### WHAT YOU ARE ASKED TO DO
Your reply should hold only the lines from the records below where "sapiens" occurs.

---------------

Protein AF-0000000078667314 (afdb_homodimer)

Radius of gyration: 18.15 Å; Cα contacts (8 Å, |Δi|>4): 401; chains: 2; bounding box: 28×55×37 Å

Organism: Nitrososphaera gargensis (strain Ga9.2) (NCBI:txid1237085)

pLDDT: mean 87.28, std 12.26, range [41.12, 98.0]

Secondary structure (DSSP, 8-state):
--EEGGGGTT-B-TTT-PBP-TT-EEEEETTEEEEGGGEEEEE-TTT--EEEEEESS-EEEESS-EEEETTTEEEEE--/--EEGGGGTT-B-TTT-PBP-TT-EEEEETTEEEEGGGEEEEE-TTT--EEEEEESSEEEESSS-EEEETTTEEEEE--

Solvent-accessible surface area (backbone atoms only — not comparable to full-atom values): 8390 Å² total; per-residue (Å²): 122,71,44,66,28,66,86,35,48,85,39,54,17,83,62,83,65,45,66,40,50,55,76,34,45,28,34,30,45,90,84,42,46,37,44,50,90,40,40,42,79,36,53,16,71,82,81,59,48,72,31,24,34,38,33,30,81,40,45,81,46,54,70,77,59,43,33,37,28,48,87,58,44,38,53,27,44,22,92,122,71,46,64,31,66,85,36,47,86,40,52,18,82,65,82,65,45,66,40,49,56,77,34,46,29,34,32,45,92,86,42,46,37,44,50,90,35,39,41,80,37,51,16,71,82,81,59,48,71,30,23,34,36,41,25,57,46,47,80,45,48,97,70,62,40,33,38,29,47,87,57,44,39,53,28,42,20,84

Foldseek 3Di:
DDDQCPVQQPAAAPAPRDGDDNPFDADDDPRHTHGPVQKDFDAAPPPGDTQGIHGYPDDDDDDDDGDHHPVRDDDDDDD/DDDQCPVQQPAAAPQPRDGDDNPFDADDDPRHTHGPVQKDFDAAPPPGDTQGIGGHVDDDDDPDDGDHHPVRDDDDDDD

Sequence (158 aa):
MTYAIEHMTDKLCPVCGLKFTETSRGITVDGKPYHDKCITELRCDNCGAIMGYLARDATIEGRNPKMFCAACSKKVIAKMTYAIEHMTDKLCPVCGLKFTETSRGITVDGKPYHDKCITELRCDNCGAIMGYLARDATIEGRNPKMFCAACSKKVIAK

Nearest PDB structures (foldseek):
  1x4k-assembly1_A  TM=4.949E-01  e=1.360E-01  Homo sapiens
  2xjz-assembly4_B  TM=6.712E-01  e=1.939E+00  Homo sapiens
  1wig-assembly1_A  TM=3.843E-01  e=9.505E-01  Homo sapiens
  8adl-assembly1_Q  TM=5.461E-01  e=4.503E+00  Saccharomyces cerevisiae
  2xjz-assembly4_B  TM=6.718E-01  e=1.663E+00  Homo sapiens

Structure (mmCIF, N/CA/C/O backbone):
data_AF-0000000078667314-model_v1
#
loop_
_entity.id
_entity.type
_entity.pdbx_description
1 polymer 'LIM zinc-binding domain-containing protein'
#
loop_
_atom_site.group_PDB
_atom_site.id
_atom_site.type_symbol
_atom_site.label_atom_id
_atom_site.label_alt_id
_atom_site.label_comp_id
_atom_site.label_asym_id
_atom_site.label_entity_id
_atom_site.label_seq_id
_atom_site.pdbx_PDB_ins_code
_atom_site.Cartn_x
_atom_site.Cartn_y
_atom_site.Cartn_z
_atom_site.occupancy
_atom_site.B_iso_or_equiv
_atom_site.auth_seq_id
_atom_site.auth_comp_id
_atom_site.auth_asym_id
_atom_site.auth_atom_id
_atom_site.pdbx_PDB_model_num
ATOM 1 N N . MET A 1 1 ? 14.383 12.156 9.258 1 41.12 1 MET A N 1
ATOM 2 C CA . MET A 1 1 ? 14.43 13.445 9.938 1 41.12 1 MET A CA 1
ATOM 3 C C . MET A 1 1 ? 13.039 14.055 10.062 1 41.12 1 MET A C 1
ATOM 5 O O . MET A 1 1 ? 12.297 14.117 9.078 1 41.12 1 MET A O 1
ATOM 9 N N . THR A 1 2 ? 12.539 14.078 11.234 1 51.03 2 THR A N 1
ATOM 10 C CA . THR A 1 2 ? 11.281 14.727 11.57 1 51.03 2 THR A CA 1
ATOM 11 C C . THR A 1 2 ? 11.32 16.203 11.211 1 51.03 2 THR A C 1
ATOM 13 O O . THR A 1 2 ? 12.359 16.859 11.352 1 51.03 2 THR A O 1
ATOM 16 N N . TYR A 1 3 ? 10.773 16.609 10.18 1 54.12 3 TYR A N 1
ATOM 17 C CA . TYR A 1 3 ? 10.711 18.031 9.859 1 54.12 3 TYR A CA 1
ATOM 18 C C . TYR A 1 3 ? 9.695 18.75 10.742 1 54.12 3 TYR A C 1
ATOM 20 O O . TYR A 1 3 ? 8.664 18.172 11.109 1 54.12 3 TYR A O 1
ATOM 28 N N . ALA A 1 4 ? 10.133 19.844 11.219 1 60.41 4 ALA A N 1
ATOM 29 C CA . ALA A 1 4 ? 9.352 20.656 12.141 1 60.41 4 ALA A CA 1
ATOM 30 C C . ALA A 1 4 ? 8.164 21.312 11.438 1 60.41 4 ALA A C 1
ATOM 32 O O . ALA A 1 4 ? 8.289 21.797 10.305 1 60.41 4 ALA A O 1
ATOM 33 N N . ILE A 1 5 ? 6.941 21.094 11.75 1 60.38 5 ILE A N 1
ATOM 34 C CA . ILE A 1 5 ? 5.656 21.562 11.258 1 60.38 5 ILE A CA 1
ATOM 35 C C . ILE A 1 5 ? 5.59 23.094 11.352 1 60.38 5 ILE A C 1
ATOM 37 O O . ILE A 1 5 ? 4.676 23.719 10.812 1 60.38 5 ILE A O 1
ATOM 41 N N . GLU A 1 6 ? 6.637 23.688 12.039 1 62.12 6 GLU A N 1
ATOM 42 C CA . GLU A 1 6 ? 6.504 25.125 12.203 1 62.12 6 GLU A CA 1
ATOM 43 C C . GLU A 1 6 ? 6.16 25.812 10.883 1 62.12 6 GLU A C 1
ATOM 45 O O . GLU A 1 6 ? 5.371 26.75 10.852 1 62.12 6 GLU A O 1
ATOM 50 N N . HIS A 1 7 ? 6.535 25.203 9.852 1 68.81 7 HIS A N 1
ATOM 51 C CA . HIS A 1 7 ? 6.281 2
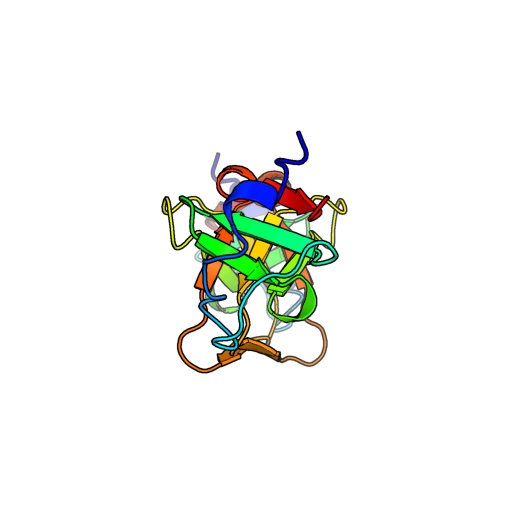5.859 8.57 1 68.81 7 HIS A CA 1
ATOM 52 C C . HIS A 1 7 ? 5.051 25.266 7.887 1 68.81 7 HIS A C 1
ATOM 54 O O . HIS A 1 7 ? 4.758 25.609 6.738 1 68.81 7 HIS A O 1
ATOM 60 N N . MET A 1 8 ? 4.188 24.594 8.773 1 74.38 8 MET A N 1
ATOM 61 C CA . MET A 1 8 ? 3.041 23.984 8.102 1 74.38 8 MET A CA 1
ATOM 62 C C . MET A 1 8 ? 1.738 24.375 8.789 1 74.38 8 MET A C 1
ATOM 64 O O . MET A 1 8 ? 0.668 23.891 8.422 1 74.38 8 MET A O 1
ATOM 68 N N . THR A 1 9 ? 1.828 25.312 9.766 1 78.25 9 THR A N 1
ATOM 69 C CA . THR A 1 9 ? 0.637 25.625 10.547 1 78.25 9 THR A CA 1
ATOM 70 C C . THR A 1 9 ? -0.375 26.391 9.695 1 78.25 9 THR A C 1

---------------

### TASK SOLUTION
  1x4k-assembly1_A  TM=4.949E-01  e=1.360E-01  Homo sapiens
  2xjz-assembly4_B  TM=6.712E-01  e=1.939E+00  Homo sapiens
  1wig-assembly1_A  TM=3.843E-01  e=9.505E-01  Homo sapiens
  2xjz-assembly4_B  TM=6.718E-01  e=1.663E+00  Homo sapiens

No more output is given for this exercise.